As taxes for the wealthy are being cut, jobs are being outsourced if not lost and children are homeless and uninsured, this administration is running up the biggest deficit in U.S. history -- bound to be a terrible burden for future generations.

This imperialistic, stubborn adherence to wrongful policies and known untruths by the Cheney-Bush administration -- and that's the accurate order -- has simply become more than I can stand.

Although I am a longtime Republican, it is time to make a statement, and it is this: Vote for Kerry-Edwards, I implore you, on Nov. 2.

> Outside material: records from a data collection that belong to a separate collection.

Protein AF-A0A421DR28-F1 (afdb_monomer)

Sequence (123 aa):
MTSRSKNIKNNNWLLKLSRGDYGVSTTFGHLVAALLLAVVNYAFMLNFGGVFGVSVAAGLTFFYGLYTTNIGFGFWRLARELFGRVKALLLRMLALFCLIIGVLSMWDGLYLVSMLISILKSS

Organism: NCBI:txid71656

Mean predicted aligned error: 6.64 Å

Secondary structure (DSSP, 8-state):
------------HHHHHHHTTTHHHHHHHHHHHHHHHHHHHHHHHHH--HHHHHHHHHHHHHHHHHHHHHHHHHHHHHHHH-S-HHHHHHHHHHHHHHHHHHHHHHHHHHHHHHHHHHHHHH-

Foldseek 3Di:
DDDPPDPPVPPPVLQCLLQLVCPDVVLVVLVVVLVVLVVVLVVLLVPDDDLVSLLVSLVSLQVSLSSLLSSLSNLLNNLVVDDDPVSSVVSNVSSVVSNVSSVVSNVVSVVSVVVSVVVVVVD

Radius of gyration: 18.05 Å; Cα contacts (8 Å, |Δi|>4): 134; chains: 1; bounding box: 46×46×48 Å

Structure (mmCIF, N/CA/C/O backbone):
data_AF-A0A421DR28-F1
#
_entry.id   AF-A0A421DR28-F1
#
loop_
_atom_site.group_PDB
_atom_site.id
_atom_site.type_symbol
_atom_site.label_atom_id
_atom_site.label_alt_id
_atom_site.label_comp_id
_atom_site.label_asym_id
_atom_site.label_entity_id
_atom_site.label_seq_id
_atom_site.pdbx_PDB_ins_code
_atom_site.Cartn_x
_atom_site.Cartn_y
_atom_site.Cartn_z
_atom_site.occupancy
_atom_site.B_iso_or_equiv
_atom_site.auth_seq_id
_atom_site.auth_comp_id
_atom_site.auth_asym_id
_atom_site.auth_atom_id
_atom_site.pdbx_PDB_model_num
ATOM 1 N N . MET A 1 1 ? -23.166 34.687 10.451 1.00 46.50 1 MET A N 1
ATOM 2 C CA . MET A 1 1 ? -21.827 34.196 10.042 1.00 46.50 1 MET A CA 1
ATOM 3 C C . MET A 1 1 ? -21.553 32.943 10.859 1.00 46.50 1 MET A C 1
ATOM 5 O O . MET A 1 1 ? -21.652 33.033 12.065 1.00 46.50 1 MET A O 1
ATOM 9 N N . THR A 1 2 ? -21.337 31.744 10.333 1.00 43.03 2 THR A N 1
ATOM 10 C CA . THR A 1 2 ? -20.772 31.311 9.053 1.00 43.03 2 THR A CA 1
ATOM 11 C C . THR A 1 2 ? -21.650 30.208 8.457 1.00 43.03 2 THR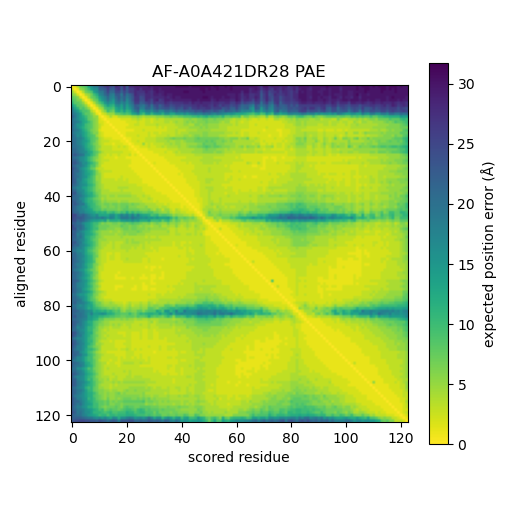 A C 1
ATOM 13 O O . THR A 1 2 ? -21.920 29.188 9.088 1.00 43.03 2 THR A O 1
ATOM 16 N N . SER A 1 3 ? -22.119 30.411 7.222 1.00 40.66 3 SER A N 1
ATOM 17 C CA . SER A 1 3 ? -22.712 29.330 6.440 1.00 40.66 3 SER A CA 1
ATOM 18 C C . SER A 1 3 ? -21.642 28.256 6.279 1.00 40.66 3 SER A C 1
ATOM 20 O O . SER A 1 3 ? -20.616 28.500 5.639 1.00 40.66 3 SER A O 1
ATOM 22 N N . ARG A 1 4 ? -21.865 27.100 6.910 1.00 46.38 4 ARG A N 1
ATOM 23 C CA . ARG A 1 4 ? -21.055 25.886 6.808 1.00 46.38 4 ARG A CA 1
ATOM 24 C C . ARG A 1 4 ? -20.988 25.519 5.328 1.00 46.38 4 ARG A C 1
ATOM 26 O O . ARG A 1 4 ? -21.919 24.942 4.774 1.00 46.38 4 ARG A O 1
ATOM 33 N N . SER A 1 5 ? -19.940 26.021 4.683 1.00 47.69 5 SER A N 1
ATOM 34 C CA . SER A 1 5 ? -19.732 25.968 3.246 1.00 47.69 5 SER A CA 1
ATOM 35 C C . SER A 1 5 ? -19.908 24.535 2.772 1.00 47.69 5 SER A C 1
ATOM 37 O O . SER A 1 5 ? -19.221 23.633 3.246 1.00 47.69 5 SER A O 1
ATOM 39 N N . LYS A 1 6 ? -20.904 24.376 1.897 1.00 43.91 6 LYS A N 1
ATOM 40 C CA . LYS A 1 6 ? -21.078 23.332 0.893 1.00 43.91 6 LYS A CA 1
ATOM 41 C C . LYS A 1 6 ? -20.303 22.047 1.171 1.00 43.91 6 LYS A C 1
ATOM 43 O O . LYS A 1 6 ? -19.107 21.934 0.931 1.00 43.91 6 LYS A O 1
ATOM 48 N N . ASN A 1 7 ? -21.095 21.056 1.557 1.00 46.12 7 ASN A N 1
ATOM 49 C CA . ASN A 1 7 ? -20.998 19.649 1.198 1.00 46.12 7 ASN A CA 1
ATOM 50 C C . ASN A 1 7 ? -20.524 19.479 -0.268 1.00 46.12 7 ASN A C 1
ATOM 52 O O . ASN A 1 7 ? -21.316 19.211 -1.170 1.00 46.12 7 ASN A O 1
ATOM 56 N N . ILE A 1 8 ? -19.235 19.704 -0.542 1.00 52.50 8 ILE A N 1
ATOM 57 C CA . ILE A 1 8 ? -18.597 19.239 -1.766 1.00 52.50 8 ILE A CA 1
ATOM 58 C C . ILE A 1 8 ? -18.633 17.731 -1.610 1.00 52.50 8 ILE A C 1
ATOM 60 O O . ILE A 1 8 ? -17.931 17.176 -0.763 1.00 52.50 8 ILE A O 1
ATOM 64 N N . LYS A 1 9 ? -19.508 17.086 -2.383 1.00 52.78 9 LYS A N 1
ATOM 65 C CA . LYS A 1 9 ? -19.584 15.637 -2.543 1.00 52.78 9 LYS A CA 1
ATOM 66 C C . LYS A 1 9 ? -18.225 15.199 -3.098 1.00 52.78 9 LYS A C 1
ATOM 68 O O . LYS A 1 9 ? -18.016 15.139 -4.304 1.00 52.78 9 LYS A O 1
ATOM 73 N N . ASN A 1 10 ? -17.239 15.055 -2.215 1.00 57.72 10 ASN A N 1
ATOM 74 C CA . ASN A 1 10 ? -15.873 14.788 -2.610 1.00 57.72 10 ASN A CA 1
ATOM 75 C C . ASN A 1 10 ? -15.846 13.337 -3.084 1.00 57.72 10 ASN A C 1
ATOM 77 O O . ASN A 1 10 ? -15.939 12.408 -2.283 1.00 57.72 10 ASN A O 1
ATOM 81 N N . ASN A 1 11 ? -15.801 13.147 -4.399 1.00 71.25 11 ASN A N 1
ATOM 82 C CA . ASN A 1 11 ? -15.754 11.828 -5.024 1.00 71.25 11 ASN A CA 1
ATOM 83 C C . ASN A 1 11 ? -14.345 11.214 -4.959 1.00 71.25 11 ASN A C 1
ATOM 85 O O . ASN A 1 11 ? -14.124 10.146 -5.522 1.00 71.25 11 ASN A O 1
ATOM 89 N N . ASN A 1 12 ? -13.398 11.855 -4.259 1.00 86.62 12 ASN A N 1
ATOM 90 C CA . ASN A 1 12 ? -12.063 11.317 -4.040 1.00 86.62 12 ASN A CA 1
ATOM 91 C C . ASN A 1 12 ? -12.117 10.108 -3.091 1.00 86.62 12 ASN A C 1
ATOM 93 O O . ASN A 1 12 ? -12.046 10.227 -1.865 1.00 86.62 12 ASN A O 1
ATOM 97 N N . TRP A 1 13 ? -12.273 8.935 -3.695 1.00 89.62 13 TRP A N 1
ATOM 98 C CA . TRP A 1 13 ? -12.342 7.640 -3.030 1.00 89.62 13 TRP A CA 1
ATOM 99 C C . TRP A 1 13 ? -11.071 7.330 -2.225 1.00 89.62 13 TRP A C 1
ATOM 101 O O . TRP A 1 13 ? -11.164 6.790 -1.128 1.00 89.62 13 TRP A O 1
ATOM 111 N N . LEU A 1 14 ? -9.894 7.763 -2.689 1.00 88.94 14 LEU A N 1
ATOM 112 C CA . LEU A 1 14 ? -8.627 7.572 -1.976 1.00 88.94 14 LEU A CA 1
ATOM 113 C C . LEU A 1 14 ? -8.615 8.328 -0.636 1.00 88.94 14 LEU A C 1
ATOM 115 O O . LEU A 1 14 ? -8.148 7.821 0.384 1.00 88.94 14 LEU A O 1
ATOM 119 N N . LEU A 1 15 ? -9.187 9.536 -0.620 1.00 90.19 15 LEU A N 1
ATOM 120 C CA . LEU A 1 15 ? -9.326 10.333 0.596 1.00 90.19 15 LEU A CA 1
ATOM 121 C C . LEU A 1 15 ? -10.353 9.731 1.564 1.00 90.19 15 LEU A C 1
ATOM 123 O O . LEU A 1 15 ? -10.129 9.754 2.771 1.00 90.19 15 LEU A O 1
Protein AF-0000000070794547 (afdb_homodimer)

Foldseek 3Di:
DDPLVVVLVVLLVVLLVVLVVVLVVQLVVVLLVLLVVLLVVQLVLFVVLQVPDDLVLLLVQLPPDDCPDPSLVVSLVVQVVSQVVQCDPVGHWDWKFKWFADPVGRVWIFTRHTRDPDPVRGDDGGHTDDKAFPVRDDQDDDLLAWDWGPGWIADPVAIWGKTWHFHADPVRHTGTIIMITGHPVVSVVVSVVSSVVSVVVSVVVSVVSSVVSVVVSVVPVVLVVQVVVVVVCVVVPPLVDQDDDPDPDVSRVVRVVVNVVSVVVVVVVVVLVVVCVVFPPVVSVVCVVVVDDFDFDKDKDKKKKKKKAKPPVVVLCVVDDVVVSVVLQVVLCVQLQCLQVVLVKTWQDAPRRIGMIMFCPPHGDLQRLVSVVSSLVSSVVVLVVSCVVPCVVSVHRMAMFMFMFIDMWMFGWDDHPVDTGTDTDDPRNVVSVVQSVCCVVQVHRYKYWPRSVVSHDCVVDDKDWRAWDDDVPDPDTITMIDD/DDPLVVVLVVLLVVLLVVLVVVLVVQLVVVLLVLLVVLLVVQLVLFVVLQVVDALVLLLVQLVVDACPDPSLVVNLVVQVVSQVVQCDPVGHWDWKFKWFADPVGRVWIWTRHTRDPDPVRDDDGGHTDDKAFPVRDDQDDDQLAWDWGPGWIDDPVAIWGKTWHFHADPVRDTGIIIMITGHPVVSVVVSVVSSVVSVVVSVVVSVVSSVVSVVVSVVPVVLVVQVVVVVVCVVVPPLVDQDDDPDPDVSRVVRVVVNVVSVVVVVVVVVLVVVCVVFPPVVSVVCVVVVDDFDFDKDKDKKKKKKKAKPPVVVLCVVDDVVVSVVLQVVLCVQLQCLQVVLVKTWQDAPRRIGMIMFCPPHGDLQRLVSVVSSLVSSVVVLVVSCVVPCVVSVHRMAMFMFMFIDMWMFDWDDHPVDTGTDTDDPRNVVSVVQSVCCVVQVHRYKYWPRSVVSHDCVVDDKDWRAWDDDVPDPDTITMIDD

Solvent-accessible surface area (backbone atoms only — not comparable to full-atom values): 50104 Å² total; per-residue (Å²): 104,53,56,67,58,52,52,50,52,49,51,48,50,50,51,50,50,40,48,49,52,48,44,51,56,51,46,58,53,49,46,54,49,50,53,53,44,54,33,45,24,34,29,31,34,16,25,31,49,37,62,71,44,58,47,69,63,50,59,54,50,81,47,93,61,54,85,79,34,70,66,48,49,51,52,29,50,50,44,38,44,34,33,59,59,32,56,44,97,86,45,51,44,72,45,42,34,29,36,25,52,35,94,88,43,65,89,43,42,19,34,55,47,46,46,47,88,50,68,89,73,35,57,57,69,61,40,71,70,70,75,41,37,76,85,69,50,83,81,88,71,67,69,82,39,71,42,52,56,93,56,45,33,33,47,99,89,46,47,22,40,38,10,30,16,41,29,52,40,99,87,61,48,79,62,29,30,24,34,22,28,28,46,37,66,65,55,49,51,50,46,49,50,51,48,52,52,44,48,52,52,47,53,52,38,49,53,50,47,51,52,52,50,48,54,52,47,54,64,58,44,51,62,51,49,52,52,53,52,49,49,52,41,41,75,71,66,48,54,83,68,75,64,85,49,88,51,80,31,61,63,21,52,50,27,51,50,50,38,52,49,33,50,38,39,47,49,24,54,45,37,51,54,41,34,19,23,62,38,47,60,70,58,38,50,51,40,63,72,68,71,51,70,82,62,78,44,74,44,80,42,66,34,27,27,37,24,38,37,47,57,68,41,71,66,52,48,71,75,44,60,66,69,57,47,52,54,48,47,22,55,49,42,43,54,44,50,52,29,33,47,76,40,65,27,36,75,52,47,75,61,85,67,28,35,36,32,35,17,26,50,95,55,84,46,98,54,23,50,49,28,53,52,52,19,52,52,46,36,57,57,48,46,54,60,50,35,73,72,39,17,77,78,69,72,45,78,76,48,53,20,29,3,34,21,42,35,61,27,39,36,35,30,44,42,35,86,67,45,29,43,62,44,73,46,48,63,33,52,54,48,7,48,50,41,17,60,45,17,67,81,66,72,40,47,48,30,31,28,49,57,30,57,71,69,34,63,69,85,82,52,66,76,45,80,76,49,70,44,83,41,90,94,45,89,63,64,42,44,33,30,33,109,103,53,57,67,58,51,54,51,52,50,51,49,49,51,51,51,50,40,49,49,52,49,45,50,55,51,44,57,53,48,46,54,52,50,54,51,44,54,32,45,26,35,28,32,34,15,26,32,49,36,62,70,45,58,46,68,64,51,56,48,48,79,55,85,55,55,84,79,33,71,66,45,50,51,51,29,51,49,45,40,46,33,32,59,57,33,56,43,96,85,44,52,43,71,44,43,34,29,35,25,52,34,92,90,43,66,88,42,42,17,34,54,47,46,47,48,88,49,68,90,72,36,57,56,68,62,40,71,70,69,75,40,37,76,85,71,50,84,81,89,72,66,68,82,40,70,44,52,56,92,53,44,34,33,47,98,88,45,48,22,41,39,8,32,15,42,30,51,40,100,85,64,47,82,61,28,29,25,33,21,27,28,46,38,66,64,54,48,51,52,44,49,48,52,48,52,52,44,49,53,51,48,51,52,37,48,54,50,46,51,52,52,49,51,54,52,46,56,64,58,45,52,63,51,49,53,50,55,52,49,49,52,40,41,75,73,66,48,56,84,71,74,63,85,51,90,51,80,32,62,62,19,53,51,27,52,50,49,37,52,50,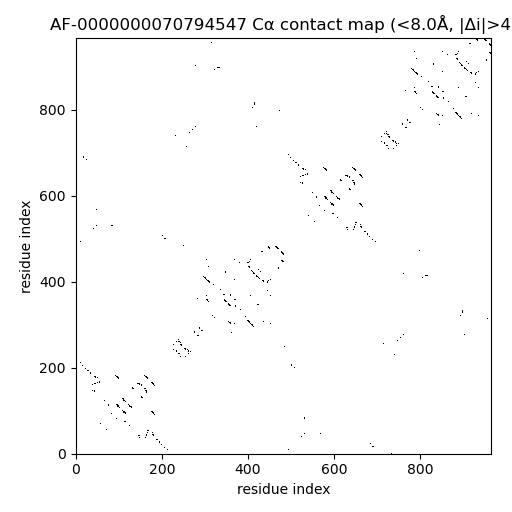33,50,38,39,48,48,24,52,44,38,51,54,41,35,19,21,63,38,47,58,70,57,39,50,51,39,63,71,67,70,51,69,81,62,78,43,73,43,81,42,66,33,25,27,37,24,37,38,46,58,69,42,71,66,52,49,71,74,44,58,66,69,57,47,52,52,48,49,23,54,49,43,43,55,44,49,51,28,32,48,76,38,65,26,37,76,54,47,74,61,86,67,28,35,37,32,34,16,26,49,96,54,85,44,99,53,23,51,48,28,52,51,53,19,51,53,46,36,57,56,50,44,53,60,49,35,73,71,38,17,78,78,68,70,45,78,78,48,52,20,30,4,35,21,42,35,62,28,38,34,34,31,45,44,35,86,67,45,30,44,62,44,73,48,50,65,33,52,54,48,7,48,50,39,17,59,44,18,66,81,67,72,39,48,48,30,33,27,47,58,28,59,70,71,33,62,70,85,81,53,66,76,45,80,76,48,71,46,81,41,89,92,45,90,62,64,44,43,33,29,32,110

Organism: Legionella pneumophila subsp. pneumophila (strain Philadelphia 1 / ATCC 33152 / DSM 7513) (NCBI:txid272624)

Elmer L. Andersen was Minnesota's governor from 1961 to 1963.


----------



## SniperPride (Sep 20, 2004)

blah blah blah, I didnt even have to read past the first sentance, same old same old. I see the democrats are going into panic mode..."kerry has better credentials from his 20 years in the senate" 
Get real look at his voting record, it basically contradicts everything he says.
"Today, Bush and Cheney give us clever public relations names for programs -- need I say "No Child Left Behind? -- but a lack of funding to support them"
Wow insightful, kerry voted for the no child left behind act, and then now wont vote for its funding, why would it be underfunded??
I could go on and on, but there is no point, that would be like explaining how to drive a car to a blind person.


----------



## deacon (Sep 12, 2003)

Both canidates uke: We need a person from middle America to run this country! I cannot even watch these guys (Bush and Kerry), they just lie, lie, lie!

I hope a new party can be formed soon, before the next election!!!


----------



## seabass (Sep 26, 2002)

SP,
You should really take the time to go through it. It is written by a republican like yourself and a governor no less.


----------



## SniperPride (Sep 20, 2004)

He was governor in the early sixties lol


----------



## zogman (Mar 20, 2002)

Yea, and I voted Democrate once in the 60's. Last time though.


----------



## seabass (Sep 26, 2002)

> He was governor in the early sixties lol


...and with experience comes wisdom, no?


----------



## zogman (Mar 20, 2002)

Or senility


----------



## SniperPride (Sep 20, 2004)

seabass said:


> > He was governor in the early sixties lol
> 
> 
> ...and with experience comes wisdom, no?


lol yes with experience, not with age! Once again democrats are getting confused :lol:


----------



## sdeprie (May 1, 2004)

Everyone is entitled to his/her own opinion. Now, let's see. Who was Mn's last governor? Oh yea, a professional wrestler. I'm sorry, doesn't carry a lot of weight here.


----------



## racer66 (Oct 6, 2003)

One thing is for sure, we are exposing Kerry's lies, one after another. I guess your Gov. can't beat up our Gov. any more. :beer:


----------



## Matt Jones (Mar 6, 2002)

deacon said:


> Both canidates uke: We need a person from middle America to run this country! I cannot even watch these guys (Bush and Kerry), they just lie, lie, lie!
> 
> I hope a new party can be formed soon, before the next election!!!


I hear you! We have two rich-*** pukes from Yale...some choice! Like either of these guys can really represent the middle class of this country. Michael Jackson is almost as in touch as these two concerning how an average american lives and what their concerns are. These two don't really care about us, even if they lost they're still billionaires...what will they ever do?

We might as well have a friggin' king. :eyeroll:


----------



## racer66 (Oct 6, 2003)

Is this class envy I hear.


----------



## Matt Jones (Mar 6, 2002)

racer66 said:


> Is this class envy I hear.


To a certain extent yes. It's not like I'm poor and I'm talking about redistributing the wealth in this country or anything along those lines. I just think that we might be better off with someone who could relate to how the average american lives and what their concerns are if they are going to lead us.


----------



## zogman (Mar 20, 2002)

> I feel your pain


 Bill Clinton uke:


----------



## sevendogs (Sep 19, 2003)

I want to thank you for expressing your opinion. I am an independent, but if I knew that many Repubicans think like you do, I would join the Republican Party. I agree with you 100%. I am afraid we are moving back to Middle Age time. Torchures are back, SS is being eliminated and our President' mentality is not much different from Osama bin Laden. Both are inspired to fight by religion, not common sense.


----------



## sdeprie (May 1, 2004)

If you could show a poor, honest, common sense man (or woman) who could actually be elected, I would be tempted. Facts of life, it takes being rich just to get started at that level of politics. Try to go back and tell me who the last president was who was not considered independently wealthy.


----------